A Different Way to Honor the Dead


We can learn from other cultures how to have different perspectives and attitudes towards loss and grief. Memorializing the deceased in this way seems to honor them yet also see death in an irreverent way.


colorful skull
Day of the Dead Skull

With November 1 and 2 arriving soon, I thought about how differently we handle memorializing the dead in the dominant culture of the United States versus Latin America. They hold celebrations every year called Dia de Los Muertos on the day after we celebrate Halloween. I realize that there are also funerals for individual deceased people in both Anglo and Latin American cultures, but we in the USA don’t have the same kind of mass celebration for our dead loved ones.

The celebration is most strongly associated with Mexico, although other Latin American countries celebrate it as well. It is a combination of the celebration that the Aztecs have and the Catholic celebrations of All Souls Day. Offerings are given to the souls of deceased family members, and the occasion is very festive with music and feasting. The celebrants believe that the deceased would be offended by sadness and somber behavior, so instead, they have a lively gathering in the deceased’s honor.
In the USA it seems more somber and staid when a loved one passes, and while we have fanciful notions of ghosts coming back from the dead at Halloween, the actual celebration of a loved one’s passing is usually a very sad funeral wherein people speak mournfully about the person. There are wakes, which in Celtic cultures are meant to be a time to view the body of the deceased before they are buried and I wonder how we would respond to someone having a party in honor of the deceased or going to the person’s graveyard with a big picnic and speaking to the dead as if they were still alive?

It seems very different from Anglo culture, and no one culture is right or wrong. It is just a different perspective and approach. I think it is healthy to have a balance between allowing oneself to be sad and upset about the death, and celebrating the person’s life exuberantly and even with humor and a bit of irreverence. The sculptures of skeletons playing the violin and dancing say to me that some people are able to look at death in a whimsical, humorous way and not take it too seriously. The candy skulls and painting one’s face like a skeleton suggest to me a link between the living and the dead. We are part of a continuum of living and growing older and dying. We may be here on earth for a time and then pass on to some other state of being, but (depending on your spiritual beliefs), we leave a legacy behind, whether actual human beings or the work and impact we have on others. Others are affected by our passing and want to acknowledge that they knew us, that we meant something to us. Similarly, we want to do that for others.

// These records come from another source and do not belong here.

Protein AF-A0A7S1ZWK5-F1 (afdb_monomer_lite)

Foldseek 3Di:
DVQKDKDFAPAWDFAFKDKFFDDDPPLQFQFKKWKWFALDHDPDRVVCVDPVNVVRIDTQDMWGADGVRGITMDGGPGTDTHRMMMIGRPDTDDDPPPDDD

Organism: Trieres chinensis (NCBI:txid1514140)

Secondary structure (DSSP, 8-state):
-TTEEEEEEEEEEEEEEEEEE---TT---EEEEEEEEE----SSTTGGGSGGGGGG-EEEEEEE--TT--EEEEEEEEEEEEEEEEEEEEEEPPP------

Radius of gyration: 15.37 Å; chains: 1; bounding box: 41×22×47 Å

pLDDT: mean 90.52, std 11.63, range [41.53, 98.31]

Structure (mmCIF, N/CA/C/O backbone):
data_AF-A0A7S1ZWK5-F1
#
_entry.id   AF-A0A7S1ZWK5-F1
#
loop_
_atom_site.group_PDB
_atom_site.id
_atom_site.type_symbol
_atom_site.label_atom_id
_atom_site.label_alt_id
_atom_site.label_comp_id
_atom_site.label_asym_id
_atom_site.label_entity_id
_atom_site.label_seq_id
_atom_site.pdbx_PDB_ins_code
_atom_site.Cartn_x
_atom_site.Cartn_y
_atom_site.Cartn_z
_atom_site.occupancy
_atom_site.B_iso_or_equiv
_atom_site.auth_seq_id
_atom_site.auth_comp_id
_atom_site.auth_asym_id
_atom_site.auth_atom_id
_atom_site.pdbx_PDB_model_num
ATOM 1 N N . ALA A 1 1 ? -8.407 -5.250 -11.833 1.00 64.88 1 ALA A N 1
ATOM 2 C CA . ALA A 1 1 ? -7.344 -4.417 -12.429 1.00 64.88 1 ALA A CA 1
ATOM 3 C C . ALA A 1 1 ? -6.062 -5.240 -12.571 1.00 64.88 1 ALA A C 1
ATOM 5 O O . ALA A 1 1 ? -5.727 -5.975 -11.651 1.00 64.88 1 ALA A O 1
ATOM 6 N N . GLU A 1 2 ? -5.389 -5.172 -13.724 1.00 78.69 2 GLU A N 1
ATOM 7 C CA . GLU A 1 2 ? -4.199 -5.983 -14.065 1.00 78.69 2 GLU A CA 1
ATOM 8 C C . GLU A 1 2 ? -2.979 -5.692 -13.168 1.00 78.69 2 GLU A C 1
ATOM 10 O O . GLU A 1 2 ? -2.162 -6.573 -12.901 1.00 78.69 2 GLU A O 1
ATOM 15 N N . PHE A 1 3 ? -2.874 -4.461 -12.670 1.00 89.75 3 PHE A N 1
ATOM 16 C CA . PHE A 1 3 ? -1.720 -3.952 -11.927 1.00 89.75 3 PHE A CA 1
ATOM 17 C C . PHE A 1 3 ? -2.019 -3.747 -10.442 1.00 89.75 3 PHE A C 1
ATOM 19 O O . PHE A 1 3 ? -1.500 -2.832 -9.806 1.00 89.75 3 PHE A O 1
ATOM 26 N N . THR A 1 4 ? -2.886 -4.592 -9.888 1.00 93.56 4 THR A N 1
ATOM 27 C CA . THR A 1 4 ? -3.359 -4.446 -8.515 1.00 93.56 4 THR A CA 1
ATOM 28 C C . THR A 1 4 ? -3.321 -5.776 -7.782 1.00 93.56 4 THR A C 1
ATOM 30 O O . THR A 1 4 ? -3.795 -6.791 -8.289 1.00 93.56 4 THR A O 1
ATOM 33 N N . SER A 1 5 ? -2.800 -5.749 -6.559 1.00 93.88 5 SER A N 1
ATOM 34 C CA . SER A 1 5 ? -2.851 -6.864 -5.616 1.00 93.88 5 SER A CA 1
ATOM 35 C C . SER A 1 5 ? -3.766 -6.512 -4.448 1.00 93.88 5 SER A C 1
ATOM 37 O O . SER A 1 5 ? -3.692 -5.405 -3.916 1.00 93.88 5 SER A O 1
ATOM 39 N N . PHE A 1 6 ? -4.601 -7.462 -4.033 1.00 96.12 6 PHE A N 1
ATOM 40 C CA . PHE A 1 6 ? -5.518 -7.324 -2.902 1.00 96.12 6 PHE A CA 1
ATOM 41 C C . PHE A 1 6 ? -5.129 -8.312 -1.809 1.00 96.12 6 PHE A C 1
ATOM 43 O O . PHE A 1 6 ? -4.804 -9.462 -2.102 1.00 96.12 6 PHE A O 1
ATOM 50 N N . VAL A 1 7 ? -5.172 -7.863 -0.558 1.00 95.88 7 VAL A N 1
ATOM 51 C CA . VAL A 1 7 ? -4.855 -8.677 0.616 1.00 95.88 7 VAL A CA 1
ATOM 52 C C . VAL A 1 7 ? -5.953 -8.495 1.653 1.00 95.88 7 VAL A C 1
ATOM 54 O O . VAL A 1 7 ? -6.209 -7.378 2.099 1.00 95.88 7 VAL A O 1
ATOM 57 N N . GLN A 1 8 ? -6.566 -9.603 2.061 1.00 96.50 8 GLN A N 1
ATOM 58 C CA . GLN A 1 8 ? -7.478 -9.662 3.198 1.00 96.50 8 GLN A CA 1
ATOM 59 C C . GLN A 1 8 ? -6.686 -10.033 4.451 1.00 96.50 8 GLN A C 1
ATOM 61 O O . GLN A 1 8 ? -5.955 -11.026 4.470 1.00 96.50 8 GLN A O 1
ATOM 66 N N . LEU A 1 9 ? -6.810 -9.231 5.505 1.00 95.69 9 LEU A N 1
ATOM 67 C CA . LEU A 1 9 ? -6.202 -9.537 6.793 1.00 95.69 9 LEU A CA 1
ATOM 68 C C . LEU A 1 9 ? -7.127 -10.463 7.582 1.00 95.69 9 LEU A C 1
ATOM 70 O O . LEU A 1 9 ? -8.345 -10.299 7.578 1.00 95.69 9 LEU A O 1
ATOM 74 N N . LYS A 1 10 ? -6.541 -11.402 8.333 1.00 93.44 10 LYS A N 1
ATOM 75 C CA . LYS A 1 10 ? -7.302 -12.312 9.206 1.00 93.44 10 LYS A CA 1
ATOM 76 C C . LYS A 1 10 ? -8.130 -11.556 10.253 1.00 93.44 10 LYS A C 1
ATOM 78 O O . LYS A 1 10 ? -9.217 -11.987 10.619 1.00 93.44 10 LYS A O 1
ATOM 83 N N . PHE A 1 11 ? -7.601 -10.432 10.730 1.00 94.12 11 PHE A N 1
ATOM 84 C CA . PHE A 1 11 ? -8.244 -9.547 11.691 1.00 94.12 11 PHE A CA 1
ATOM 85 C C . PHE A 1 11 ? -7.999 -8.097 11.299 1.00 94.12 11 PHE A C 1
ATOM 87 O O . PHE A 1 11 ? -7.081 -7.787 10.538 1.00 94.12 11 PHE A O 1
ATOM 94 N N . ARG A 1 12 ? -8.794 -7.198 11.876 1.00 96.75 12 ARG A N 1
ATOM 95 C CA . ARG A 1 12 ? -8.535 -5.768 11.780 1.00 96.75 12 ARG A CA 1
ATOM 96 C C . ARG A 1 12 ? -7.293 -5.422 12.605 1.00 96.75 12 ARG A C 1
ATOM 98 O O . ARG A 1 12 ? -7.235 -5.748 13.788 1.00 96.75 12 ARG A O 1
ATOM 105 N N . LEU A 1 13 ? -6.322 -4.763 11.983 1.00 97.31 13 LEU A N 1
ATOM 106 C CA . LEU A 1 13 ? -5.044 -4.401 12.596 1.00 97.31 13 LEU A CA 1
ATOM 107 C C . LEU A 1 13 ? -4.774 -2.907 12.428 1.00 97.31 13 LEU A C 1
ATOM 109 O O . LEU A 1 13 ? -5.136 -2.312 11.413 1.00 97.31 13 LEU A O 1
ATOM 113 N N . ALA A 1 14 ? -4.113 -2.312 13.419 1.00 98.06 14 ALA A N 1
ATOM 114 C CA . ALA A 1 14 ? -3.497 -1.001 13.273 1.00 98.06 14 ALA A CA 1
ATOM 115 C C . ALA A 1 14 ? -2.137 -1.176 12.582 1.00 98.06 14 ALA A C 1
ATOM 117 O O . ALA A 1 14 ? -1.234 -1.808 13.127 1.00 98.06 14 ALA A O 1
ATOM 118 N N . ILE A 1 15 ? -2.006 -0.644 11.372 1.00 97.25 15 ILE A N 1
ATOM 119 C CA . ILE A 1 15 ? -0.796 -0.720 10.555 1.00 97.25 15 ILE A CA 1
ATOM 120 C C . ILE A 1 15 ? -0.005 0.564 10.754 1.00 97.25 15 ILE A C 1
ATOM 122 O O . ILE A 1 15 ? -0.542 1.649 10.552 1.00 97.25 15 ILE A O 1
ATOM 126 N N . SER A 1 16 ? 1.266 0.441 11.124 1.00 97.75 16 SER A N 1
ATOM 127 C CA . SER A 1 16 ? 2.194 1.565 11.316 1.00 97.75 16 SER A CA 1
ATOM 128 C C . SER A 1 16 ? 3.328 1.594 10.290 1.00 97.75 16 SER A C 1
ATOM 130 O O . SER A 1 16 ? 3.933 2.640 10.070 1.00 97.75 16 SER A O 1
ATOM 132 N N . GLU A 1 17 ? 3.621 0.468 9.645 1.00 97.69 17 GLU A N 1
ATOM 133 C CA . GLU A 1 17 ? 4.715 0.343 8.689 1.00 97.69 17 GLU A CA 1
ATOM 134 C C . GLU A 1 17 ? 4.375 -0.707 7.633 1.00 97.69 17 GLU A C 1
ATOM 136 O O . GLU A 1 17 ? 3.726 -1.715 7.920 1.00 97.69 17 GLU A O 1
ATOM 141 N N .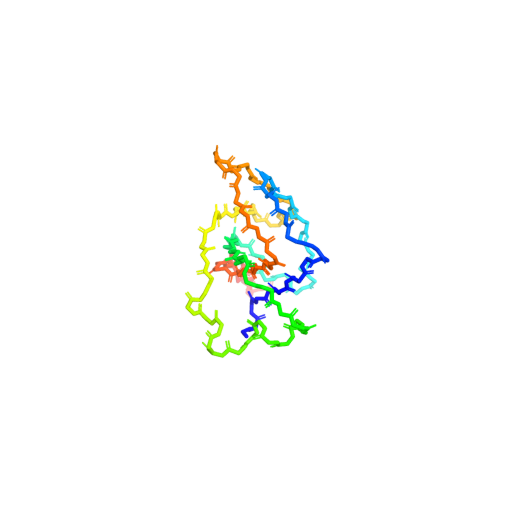 VAL A 1 18 ? 4.822 -0.462 6.404 1.00 96.56 18 VAL A N 1
ATOM 142 C CA . VAL A 1 18 ? 4.656 -1.377 5.276 1.00 96.56 18 VAL A CA 1
ATOM 143 C C . VAL A 1 18 ? 6.026 -1.650 4.678 1.00 96.56 18 VAL A C 1
ATOM 145 O O . VAL A 1 18 ? 6.741 -0.722 4.312 1.00 96.56 18 VAL A O 1
ATOM 148 N N . HIS A 1 19 ? 6.358 -2.933 4.538 1.00 96.69 19 HIS A N 1
ATOM 149 C CA . HIS A 1 19 ? 7.559 -3.417 3.858 1.00 96.69 19 HIS A CA 1
ATOM 150 C C . HIS A 1 19 ? 7.132 -4.291 2.684 1.00 96.69 19 HIS A C 1
ATOM 152 O O . HIS A 1 19 ? 6.445 -5.292 2.884 1.00 96.69 19 HIS A O 1
ATOM 158 N N . LEU A 1 20 ? 7.537 -3.935 1.467 1.00 94.25 20 LEU A N 1
ATOM 159 C CA . LEU A 1 20 ? 7.258 -4.718 0.268 1.00 94.25 20 LEU A CA 1
ATOM 160 C C . LEU A 1 20 ? 8.535 -5.318 -0.304 1.00 94.25 20 LEU A C 1
ATOM 162 O O . LEU A 1 20 ? 9.557 -4.644 -0.425 1.00 94.25 20 LEU A O 1
ATOM 166 N N . SER A 1 21 ? 8.433 -6.584 -0.705 1.00 93.69 21 SER A N 1
ATOM 167 C CA . SER A 1 21 ? 9.378 -7.238 -1.607 1.00 93.69 21 SER A CA 1
ATOM 168 C C . SER A 1 21 ? 8.663 -7.542 -2.918 1.00 93.69 21 SER A C 1
ATOM 170 O O . SER A 1 21 ? 7.636 -8.217 -2.922 1.00 93.69 21 SER A O 1
ATOM 172 N N . VAL A 1 22 ? 9.185 -7.020 -4.022 1.00 89.81 22 VAL A N 1
ATOM 173 C CA . VAL A 1 22 ? 8.607 -7.151 -5.358 1.00 89.81 22 VAL A CA 1
ATOM 174 C C . VAL A 1 22 ? 9.461 -8.092 -6.192 1.00 89.81 22 VAL A C 1
ATOM 176 O O . VAL A 1 22 ? 10.672 -7.911 -6.325 1.00 89.81 22 VAL A O 1
ATOM 179 N N . THR A 1 23 ? 8.806 -9.080 -6.794 1.00 87.81 23 THR A N 1
ATOM 180 C CA . THR A 1 23 ? 9.389 -9.959 -7.808 1.00 87.81 23 THR A CA 1
ATOM 181 C C . THR A 1 23 ? 8.702 -9.673 -9.135 1.00 87.81 23 THR A C 1
ATOM 183 O O . THR A 1 23 ? 7.506 -9.915 -9.284 1.00 87.81 23 THR A O 1
ATOM 186 N N . ASP A 1 24 ? 9.454 -9.151 -10.102 1.00 79.12 24 ASP A N 1
ATOM 187 C CA . ASP A 1 24 ? 8.944 -8.841 -11.437 1.00 79.12 24 ASP A CA 1
ATOM 188 C C . ASP A 1 24 ? 9.630 -9.712 -12.500 1.00 79.12 24 ASP A C 1
ATOM 190 O O . ASP A 1 24 ? 10.603 -9.287 -13.126 1.00 79.12 24 ASP A O 1
ATOM 194 N N . PRO A 1 25 ? 9.130 -10.937 -12.737 1.00 76.50 25 PRO A N 1
ATOM 195 C CA . PRO A 1 25 ? 9.724 -11.847 -13.715 1.00 76.50 25 PRO A CA 1
ATOM 196 C C . PRO A 1 25 ? 9.603 -11.335 -15.157 1.00 76.50 25 PRO A C 1
ATOM 198 O O . PRO A 1 25 ? 10.284 -11.835 -16.045 1.00 76.50 25 PRO A O 1
ATOM 201 N N . ARG A 1 26 ? 8.736 -10.344 -15.413 1.00 75.19 26 ARG A N 1
ATOM 202 C CA . ARG A 1 26 ? 8.509 -9.780 -16.751 1.00 75.19 26 ARG A CA 1
ATOM 203 C C . ARG A 1 26 ? 9.366 -8.546 -17.026 1.00 75.19 26 ARG A C 1
ATOM 205 O O . ARG A 1 26 ? 9.275 -8.000 -18.126 1.00 75.19 26 ARG A O 1
ATOM 212 N N . GLY A 1 27 ? 10.152 -8.078 -16.052 1.00 75.50 27 GLY A N 1
ATOM 213 C CA . GLY A 1 27 ? 11.000 -6.894 -16.201 1.00 75.50 27 GLY A CA 1
ATOM 214 C C . GLY A 1 27 ? 10.220 -5.659 -16.665 1.00 75.50 27 GLY A C 1
ATOM 215 O O . GLY A 1 27 ? 10.681 -4.920 -17.533 1.00 75.50 27 GLY A O 1
ATOM 216 N N . ARG A 1 28 ? 8.996 -5.470 -16.161 1.00 78.62 28 ARG A N 1
ATOM 217 C CA . ARG A 1 28 ? 8.217 -4.236 -16.338 1.00 78.62 28 ARG A CA 1
ATOM 218 C C . ARG A 1 28 ? 8.820 -3.077 -15.542 1.00 78.62 28 ARG A C 1
ATOM 220 O O . ARG A 1 28 ? 8.599 -1.939 -15.919 1.00 78.62 28 ARG A O 1
ATOM 227 N N . LEU A 1 29 ? 9.613 -3.372 -14.506 1.00 88.38 29 LEU A N 1
ATOM 228 C CA . LEU A 1 29 ? 10.346 -2.414 -13.677 1.00 88.38 29 LEU A CA 1
ATOM 229 C C . LEU A 1 29 ? 9.399 -1.398 -13.033 1.00 88.38 29 LEU A C 1
ATOM 231 O O . LEU A 1 29 ? 9.368 -0.230 -13.410 1.00 88.38 29 LEU A O 1
ATOM 235 N N . VAL A 1 30 ? 8.606 -1.846 -12.059 1.00 91.94 30 VAL A N 1
ATOM 236 C CA . VAL A 1 30 ? 7.736 -0.939 -11.299 1.00 91.94 30 VAL A CA 1
ATOM 237 C C . VAL A 1 30 ? 8.561 0.157 -10.614 1.00 91.94 30 VAL A C 1
ATOM 239 O O . VAL A 1 30 ? 9.618 -0.106 -10.042 1.00 91.94 30 VAL A O 1
ATOM 242 N N . LYS A 1 31 ? 8.067 1.390 -10.698 1.00 94.69 31 LYS A N 1
ATOM 243 C CA . LYS A 1 31 ? 8.673 2.587 -10.109 1.00 94.69 31 LYS A CA 1
ATOM 244 C C . LYS A 1 31 ? 7.888 3.053 -8.891 1.00 94.69 31 LYS A C 1
ATOM 246 O O . LYS A 1 31 ? 8.484 3.305 -7.848 1.00 94.69 31 LYS A O 1
ATOM 251 N N . THR A 1 32 ? 6.564 3.115 -9.010 1.00 96.12 32 THR A N 1
ATOM 252 C CA . THR A 1 32 ? 5.693 3.704 -7.987 1.00 96.12 32 THR A CA 1
ATOM 253 C C . THR A 1 32 ? 4.572 2.734 -7.631 1.00 96.12 32 THR A C 1
ATOM 255 O O . THR A 1 32 ? 3.865 2.245 -8.512 1.00 96.12 32 THR A O 1
ATOM 258 N N . ILE A 1 33 ? 4.399 2.462 -6.336 1.00 97.19 33 ILE A N 1
ATOM 259 C CA . ILE A 1 33 ? 3.345 1.593 -5.801 1.00 97.19 33 ILE A CA 1
ATOM 260 C C . ILE A 1 33 ? 2.487 2.395 -4.827 1.00 97.19 33 ILE A C 1
ATOM 262 O O . ILE A 1 33 ? 2.976 2.846 -3.793 1.00 97.19 33 ILE A O 1
ATOM 266 N N . GLY A 1 34 ? 1.204 2.554 -5.135 1.00 97.69 34 GLY A N 1
ATOM 267 C CA . GLY A 1 34 ? 0.223 3.111 -4.212 1.00 97.69 34 GLY A CA 1
ATOM 268 C C . GLY A 1 34 ? -0.209 2.063 -3.191 1.00 97.69 34 GLY A C 1
ATOM 269 O O . GLY A 1 34 ? -0.479 0.914 -3.551 1.00 97.69 34 GLY A O 1
ATOM 270 N N . VAL A 1 35 ? -0.279 2.455 -1.920 1.00 98.00 35 VAL A N 1
ATOM 271 C CA . VAL A 1 35 ? -0.747 1.597 -0.829 1.00 98.00 35 VAL A CA 1
ATOM 272 C C . VAL A 1 35 ? -2.044 2.159 -0.277 1.00 98.00 35 VAL A C 1
ATOM 274 O O . VAL A 1 35 ? -2.105 3.306 0.171 1.00 98.00 35 VAL A O 1
ATOM 277 N N . TYR A 1 36 ? -3.080 1.332 -0.320 1.00 98.00 36 TYR A N 1
ATOM 278 C CA . TYR A 1 36 ? -4.427 1.679 0.096 1.00 98.00 36 TYR A CA 1
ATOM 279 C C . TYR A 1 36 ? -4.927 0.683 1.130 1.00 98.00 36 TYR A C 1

It’s healthy to acknowledge that we miss people who are no longer able to be touched, heard, embraced. But the essence of our experience of them lives on in our hearts and souls. We carry them around with us, and some people even say they speak to their deceased loved one when they need comfort, advice or guidance. I think it is part of the tapestry of acceptance that we weave when people come into and leave from our lives. The tapestry has some bright threads and some darker colors, and we get to enjoy the totality of who that person was to us by acknowledging the spectrum of feelings that accompany his/her passing.

I’m not sure how you will celebrate this Halloween and the days after, but I am in awe of the diverse ways that we humans honor the dead. I think we can learn from all of them and be enriched by the different traditions.

Feliz Dia de Los Muertos!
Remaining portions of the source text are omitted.